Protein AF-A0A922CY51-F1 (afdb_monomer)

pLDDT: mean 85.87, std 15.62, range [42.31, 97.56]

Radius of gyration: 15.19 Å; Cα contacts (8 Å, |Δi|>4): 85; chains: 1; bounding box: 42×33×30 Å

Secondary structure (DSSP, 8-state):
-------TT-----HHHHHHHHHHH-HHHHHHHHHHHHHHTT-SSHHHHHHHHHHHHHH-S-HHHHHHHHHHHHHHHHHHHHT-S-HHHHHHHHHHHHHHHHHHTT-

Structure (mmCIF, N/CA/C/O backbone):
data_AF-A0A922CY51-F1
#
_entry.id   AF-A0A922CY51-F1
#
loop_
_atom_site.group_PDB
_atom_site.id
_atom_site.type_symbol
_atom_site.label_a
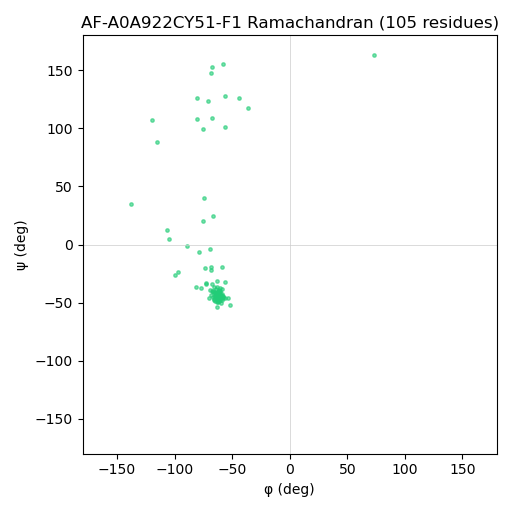tom_id
_atom_site.label_alt_id
_atom_site.label_comp_id
_atom_site.label_asym_id
_atom_site.label_entity_id
_atom_site.label_seq_id
_atom_site.pdbx_PDB_ins_code
_atom_site.Cartn_x
_atom_site.Cartn_y
_atom_site.Cartn_z
_atom_site.occupancy
_atom_site.B_iso_or_equiv
_atom_site.auth_seq_id
_atom_site.auth_comp_id
_atom_site.auth_asym_id
_atom_site.auth_atom_id
_atom_site.pdbx_PDB_model_num
ATOM 1 N N . MET A 1 1 ? -28.193 19.944 -15.646 1.00 45.53 1 MET A N 1
ATOM 2 C CA . MET A 1 1 ? -28.129 18.716 -14.828 1.00 45.53 1 MET A CA 1
ATOM 3 C C . MET A 1 1 ? -27.420 19.059 -13.538 1.00 45.53 1 MET A C 1
ATOM 5 O O . MET A 1 1 ? -26.208 19.215 -13.535 1.00 45.53 1 MET A O 1
ATOM 9 N N . THR A 1 2 ? -28.184 19.272 -12.477 1.00 43.34 2 THR A N 1
ATOM 10 C CA . THR A 1 2 ? -27.676 19.297 -11.107 1.00 43.34 2 THR A CA 1
ATOM 11 C C . THR A 1 2 ? -27.422 17.850 -10.715 1.00 43.34 2 THR A C 1
ATOM 13 O O . THR A 1 2 ? -28.366 17.115 -10.446 1.00 43.34 2 THR A O 1
ATOM 16 N N . THR A 1 3 ? -26.171 17.401 -10.788 1.00 45.97 3 THR A N 1
ATOM 17 C CA . THR A 1 3 ? -25.789 16.130 -10.172 1.00 45.97 3 THR A CA 1
ATOM 18 C C . THR A 1 3 ? -25.898 16.311 -8.670 1.00 45.97 3 THR A C 1
ATOM 20 O O . THR A 1 3 ? -25.134 17.075 -8.081 1.00 45.97 3 THR A O 1
ATOM 23 N N . GLU A 1 4 ? -26.906 15.658 -8.101 1.00 42.31 4 GLU A N 1
ATOM 24 C CA . GLU A 1 4 ? -27.092 15.463 -6.672 1.00 42.31 4 GLU A CA 1
ATOM 25 C C . GLU A 1 4 ? -25.761 15.067 -6.034 1.00 42.31 4 GLU A C 1
ATOM 27 O O . GLU A 1 4 ? -25.083 14.138 -6.478 1.00 42.31 4 GLU A O 1
ATOM 32 N N . THR A 1 5 ? -25.375 15.826 -5.016 1.00 44.75 5 THR A N 1
ATOM 33 C CA . THR A 1 5 ? -24.252 15.534 -4.137 1.00 44.75 5 THR A CA 1
ATOM 34 C C . THR A 1 5 ? -24.483 14.154 -3.530 1.00 44.75 5 THR A C 1
ATOM 36 O O . THR A 1 5 ? -25.308 13.991 -2.633 1.00 44.75 5 THR A O 1
ATOM 39 N N . ALA A 1 6 ? -23.796 13.146 -4.069 1.00 42.47 6 ALA A N 1
ATOM 40 C CA . ALA A 1 6 ? -23.747 11.819 -3.485 1.00 42.47 6 ALA A CA 1
ATOM 41 C C . ALA A 1 6 ? -23.245 11.949 -2.041 1.00 42.47 6 ALA A C 1
ATOM 43 O O . ALA A 1 6 ? -22.242 12.614 -1.785 1.00 42.47 6 ALA A O 1
ATOM 44 N N . CYS A 1 7 ? -24.011 11.357 -1.129 1.00 42.41 7 CYS A N 1
ATOM 45 C CA . CYS A 1 7 ? -23.807 11.309 0.311 1.00 42.41 7 CYS A CA 1
ATOM 46 C C . CYS A 1 7 ? -22.314 11.202 0.681 1.00 42.41 7 CYS A C 1
ATOM 48 O O . CYS A 1 7 ? -21.647 10.233 0.330 1.00 42.41 7 CYS A O 1
ATOM 50 N N . GLU A 1 8 ? -21.778 12.200 1.383 1.00 46.94 8 GLU A N 1
ATOM 51 C CA . GLU A 1 8 ? -20.350 12.304 1.720 1.00 46.94 8 GLU A CA 1
ATOM 52 C C . GLU A 1 8 ? -19.893 11.349 2.848 1.00 46.94 8 GLU A C 1
ATOM 54 O O . GLU A 1 8 ? -18.836 11.575 3.433 1.00 46.94 8 GLU A O 1
ATOM 59 N N . ASP A 1 9 ? -20.631 10.271 3.151 1.00 49.72 9 ASP A N 1
ATOM 60 C CA . ASP A 1 9 ? -20.355 9.426 4.327 1.00 49.72 9 ASP A CA 1
ATOM 61 C C . ASP A 1 9 ? -20.462 7.903 4.087 1.00 49.72 9 ASP A C 1
ATOM 63 O O . ASP A 1 9 ? -20.808 7.132 4.980 1.00 49.72 9 ASP A O 1
ATOM 67 N N . ASP A 1 10 ? -20.082 7.429 2.893 1.00 56.19 10 ASP A N 1
ATOM 68 C CA . ASP A 1 10 ? -19.927 5.991 2.581 1.00 56.19 10 ASP A CA 1
ATOM 69 C C . ASP A 1 10 ? -18.653 5.383 3.214 1.00 56.19 10 ASP A C 1
ATOM 71 O O . ASP A 1 10 ? -17.912 4.604 2.604 1.00 56.19 10 ASP A O 1
ATOM 75 N N . ASN A 1 11 ? -18.330 5.755 4.450 1.00 58.44 11 ASN A N 1
ATOM 76 C CA . ASN A 1 11 ? -17.209 5.170 5.169 1.00 58.44 11 ASN A CA 1
ATOM 77 C C . ASN A 1 11 ? -17.623 3.815 5.772 1.00 58.44 11 ASN A C 1
ATOM 79 O O . ASN A 1 11 ? -18.319 3.745 6.782 1.00 58.44 11 ASN A O 1
ATOM 83 N N . PHE A 1 12 ? -17.116 2.713 5.215 1.00 65.69 12 PHE A N 1
ATOM 84 C CA . PHE A 1 12 ? -17.194 1.381 5.833 1.00 65.69 12 PHE A CA 1
ATOM 85 C C . PHE A 1 12 ? -16.310 1.275 7.087 1.00 65.69 12 PHE A C 1
ATOM 87 O O . PHE A 1 12 ? -16.326 0.255 7.761 1.00 65.69 12 PHE A O 1
ATOM 94 N N . GLY A 1 13 ? -15.541 2.303 7.436 1.00 63.84 13 GLY A N 1
ATOM 95 C CA . GLY A 1 13 ? -14.551 2.331 8.503 1.00 63.
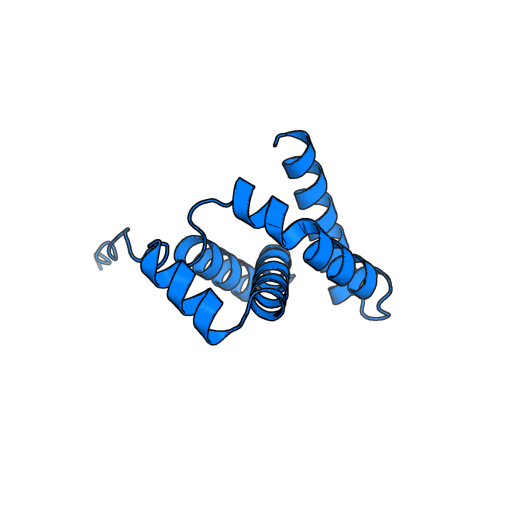84 13 GLY A CA 1
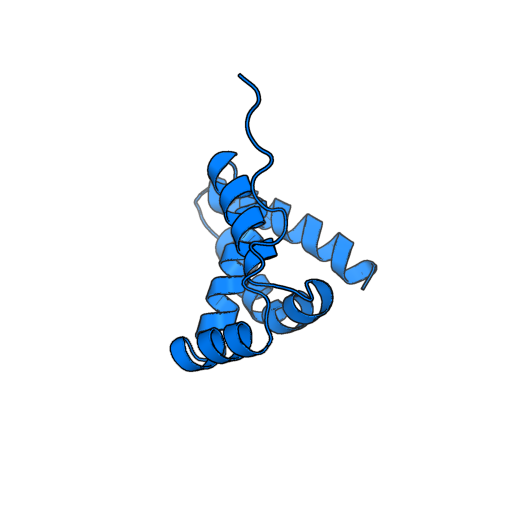
ATOM 96 C C . GLY A 1 13 ? -15.061 2.219 9.952 1.00 63.84 13 GLY A C 1
ATOM 97 O O . GLY A 1 13 ? -14.395 2.665 10.881 1.00 63.84 13 GLY A O 1
ATOM 98 N N . THR A 1 14 ? -16.222 1.630 10.214 1.00 74.25 14 THR A N 1
ATOM 99 C CA . THR A 1 14 ? -16.642 1.373 11.601 1.00 74.25 14 THR A CA 1
ATOM 100 C C . THR A 1 14 ? -15.747 0.309 12.257 1.00 74.25 14 THR A C 1
ATOM 102 O O . THR A 1 14 ? -15.202 -0.573 11.58
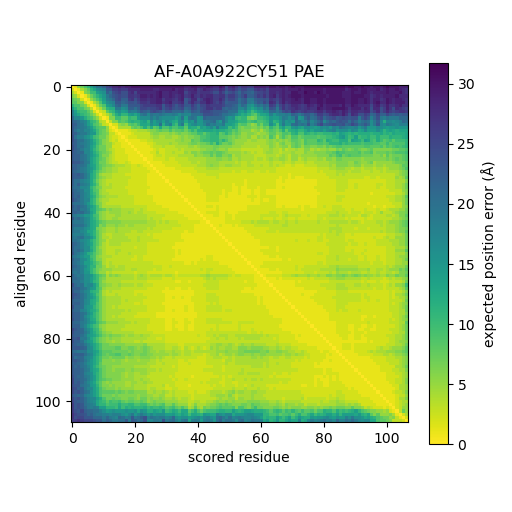6 1.00 74.25 14 THR A O 1
ATOM 105 N N . GLU A 1 15 ? -15.600 0.328 13.587 1.00 74.00 15 GLU A N 1
ATOM 106 C CA . GLU A 1 15 ? -14.874 -0.744 14.293 1.00 74.00 15 GLU A CA 1
ATOM 107 C C . GLU A 1 15 ? -15.457 -2.136 14.002 1.00 74.00 15 GLU A C 1
ATOM 109 O O . GLU A 1 15 ? -14.731 -3.132 13.953 1.00 74.00 15 GLU A O 1
ATOM 114 N N . GLN A 1 16 ? -16.771 -2.209 13.788 1.00 79.38 16 GLN A N 1
ATOM 115 C CA . GLN A 1 16 ? -17.483 -3.449 13.505 1.00 79.38 16 GLN A CA 1
ATOM 116 C C . GLN A 1 16 ? -17.106 -4.015 12.132 1.00 79.38 16 GLN A C 1
ATOM 118 O O . GLN A 1 16 ? -16.796 -5.201 12.013 1.00 79.38 16 GLN A O 1
ATOM 123 N N . SER A 1 17 ? -17.022 -3.154 11.124 1.00 78.44 17 SER A N 1
ATOM 124 C CA . SER A 1 17 ? -16.508 -3.485 9.798 1.00 78.44 17 SER A CA 1
ATOM 125 C C . SER A 1 17 ? -15.041 -3.919 9.814 1.00 78.44 17 SER A C 1
ATOM 127 O O . SER A 1 17 ? -14.677 -4.915 9.183 1.00 78.44 17 SER A O 1
ATOM 129 N N . HIS A 1 18 ? -14.195 -3.229 10.586 1.00 77.06 18 HIS A N 1
ATOM 130 C CA . HIS A 1 18 ? -12.800 -3.630 10.792 1.00 77.06 18 HIS A CA 1
ATOM 131 C C . HIS A 1 18 ? -12.700 -5.046 11.384 1.00 77.06 18 HIS A C 1
ATOM 133 O O . HIS A 1 18 ? -11.924 -5.868 10.887 1.00 77.06 18 HIS A O 1
ATOM 139 N N . LYS A 1 19 ? -13.508 -5.360 12.407 1.00 80.75 19 LYS A N 1
ATOM 140 C CA . LYS A 1 19 ? -13.579 -6.709 12.995 1.00 80.75 19 LYS A CA 1
ATOM 141 C C . LYS A 1 19 ? -14.082 -7.743 11.988 1.00 80.75 19 LYS A C 1
ATOM 143 O O . LYS A 1 19 ? -13.505 -8.822 11.910 1.00 80.75 19 LYS A O 1
ATOM 148 N N . ALA A 1 20 ? -15.093 -7.417 11.183 1.00 86.00 20 ALA A N 1
ATOM 149 C CA . ALA A 1 20 ? -15.620 -8.319 10.159 1.00 86.00 20 ALA A CA 1
ATOM 150 C C . ALA A 1 20 ? -14.555 -8.697 9.114 1.00 86.00 20 ALA A C 1
ATOM 152 O O . ALA A 1 20 ? -14.393 -9.877 8.802 1.00 86.00 20 ALA A O 1
ATOM 153 N N . ILE A 1 21 ? -13.774 -7.723 8.633 1.00 84.75 21 ILE A N 1
ATOM 154 C CA . ILE A 1 21 ? -12.671 -7.966 7.688 1.00 84.75 21 ILE A CA 1
ATOM 155 C C . ILE A 1 21 ? -11.601 -8.867 8.313 1.00 84.75 21 ILE A C 1
ATOM 157 O O . ILE A 1 21 ? -11.145 -9.813 7.670 1.00 84.75 21 ILE A O 1
ATOM 161 N N . ILE A 1 22 ? -11.196 -8.590 9.557 1.00 85.25 22 ILE A N 1
ATOM 162 C CA . ILE A 1 22 ? -10.185 -9.399 10.255 1.00 85.25 22 ILE A CA 1
ATOM 163 C C . ILE A 1 22 ? -10.697 -10.824 10.481 1.00 85.25 22 ILE A C 1
ATOM 165 O O . ILE A 1 22 ? -9.957 -11.768 10.222 1.00 85.25 22 ILE A O 1
ATOM 169 N N . ASN A 1 23 ? -11.954 -10.994 10.891 1.00 89.50 23 ASN A N 1
ATOM 170 C CA . ASN A 1 23 ? -12.555 -12.311 11.102 1.00 89.50 23 ASN A CA 1
ATOM 171 C C . ASN A 1 23 ? -12.651 -13.117 9.798 1.00 89.50 23 ASN A C 1
ATOM 173 O O . ASN A 1 23 ? -12.413 -14.320 9.806 1.00 89.50 23 ASN A O 1
ATOM 177 N N . ALA A 1 24 ? -12.968 -12.463 8.677 1.00 92.25 24 ALA A N 1
ATOM 178 C CA . ALA A 1 24 ? -13.114 -13.130 7.385 1.00 92.25 24 ALA A CA 1
ATOM 179 C C . ALA A 1 24 ? -11.771 -13.473 6.715 1.00 92.25 24 ALA A C 1
ATOM 181 O O . ALA A 1 24 ? -11.655 -14.500 6.048 1.00 92.25 24 ALA A O 1
ATOM 182 N N . LEU A 1 25 ? -10.762 -12.603 6.834 1.00 92.75 25 LEU A N 1
ATOM 183 C CA . LEU A 1 25 ? -9.481 -12.761 6.131 1.00 92.75 25 LEU A CA 1
ATOM 184 C C . LEU A 1 25 ? -8.375 -13.359 7.006 1.00 92.75 25 LEU A C 1
ATOM 186 O O . LEU A 1 25 ? -7.433 -13.949 6.477 1.00 92.75 25 LEU A O 1
ATOM 190 N N . GLY A 1 26 ? -8.455 -13.178 8.320 1.00 94.06 26 GLY A N 1
ATOM 191 C CA . GLY A 1 26 ? -7.327 -13.353 9.224 1.00 94.06 26 GLY A CA 1
ATOM 192 C C . GLY A 1 26 ? -6.294 -12.215 9.113 1.00 94.06 26 GLY A C 1
ATOM 193 O O . GLY A 1 26 ? -6.272 -11.458 8.133 1.00 94.06 26 GLY A O 1
ATOM 194 N N . PRO A 1 27 ? -5.407 -12.079 10.115 1.00 91.19 27 PRO A N 1
ATOM 195 C CA . PRO A 1 27 ? -4.488 -10.943 10.228 1.00 91.19 27 PRO A CA 1
ATOM 196 C C . PRO A 1 27 ? -3.470 -10.876 9.079 1.00 91.19 27 PRO A C 1
ATOM 198 O O . PRO A 1 27 ? -3.285 -9.821 8.474 1.00 91.19 27 PRO A O 1
ATOM 201 N N . GLU A 1 28 ? -2.868 -12.011 8.718 1.00 94.25 28 GLU A N 1
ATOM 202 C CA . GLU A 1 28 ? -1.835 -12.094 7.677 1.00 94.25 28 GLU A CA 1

□ □ □ □

**What to do**: For this exercise, reproduce exactly the lines of the records above from the one with "ATOM 102 O O" up to and including the one with "ATOM 127 O O", without pictures.

**Solution for this exercise**:
ATOM 102 O O . THR A 1 14 ? -15.202 -0.573 11.58
6 1.00 74.25 14 THR A O 1
ATOM 105 N N . GLU A 1 15 ? -15.600 0.328 13.587 1.00 74.00 15 GLU A N 1
ATOM 106 C CA . GLU A 1 15 ? -14.874 -0.744 14.293 1.00 74.00 15 GLU A CA 1
ATOM 107 C C . GLU A 1 15 ? -15.457 -2.136 14.002 1.00 74.00 15 GLU A C 1
ATOM 109 O O . GLU A 1 15 ? -14.731 -3.132 13.953 1.00 74.00 15 GLU A O 1
ATOM 114 N N . GLN A 1 16 ? -16.771 -2.209 13.788 1.00 79.38 16 GLN A N 1
ATOM 115 C CA . GLN A 1 16 ? -17.483 -3.449 13.505 1.00 79.38 16 GLN A CA 1
ATOM 116 C C . GLN A 1 16 ? -17.106 -4.015 12.132 1.00 79.38 16 GLN A C 1
ATOM 118 O O . GLN A 1 16 ? -16.796 -5.201 12.013 1.00 79.38 16 GLN A O 1
ATOM 123 N N . SER A 1 17 ? -17.022 -3.154 11.124 1.00 78.44 17 SER A N 1
ATOM 124 C CA . SER A 1 17 ? -16.508 -3.485 9.798 1.00 78.44 17 SER A CA 1
ATOM 125 C C . SER A 1 17 ? -15.041 -3.919 9.814 1.00 78.44 17 SER A C 1
ATOM 127 O O . SER A 1 17 ? -14.677 -4.915 9.183 1.00 78.44 17 SER A O 1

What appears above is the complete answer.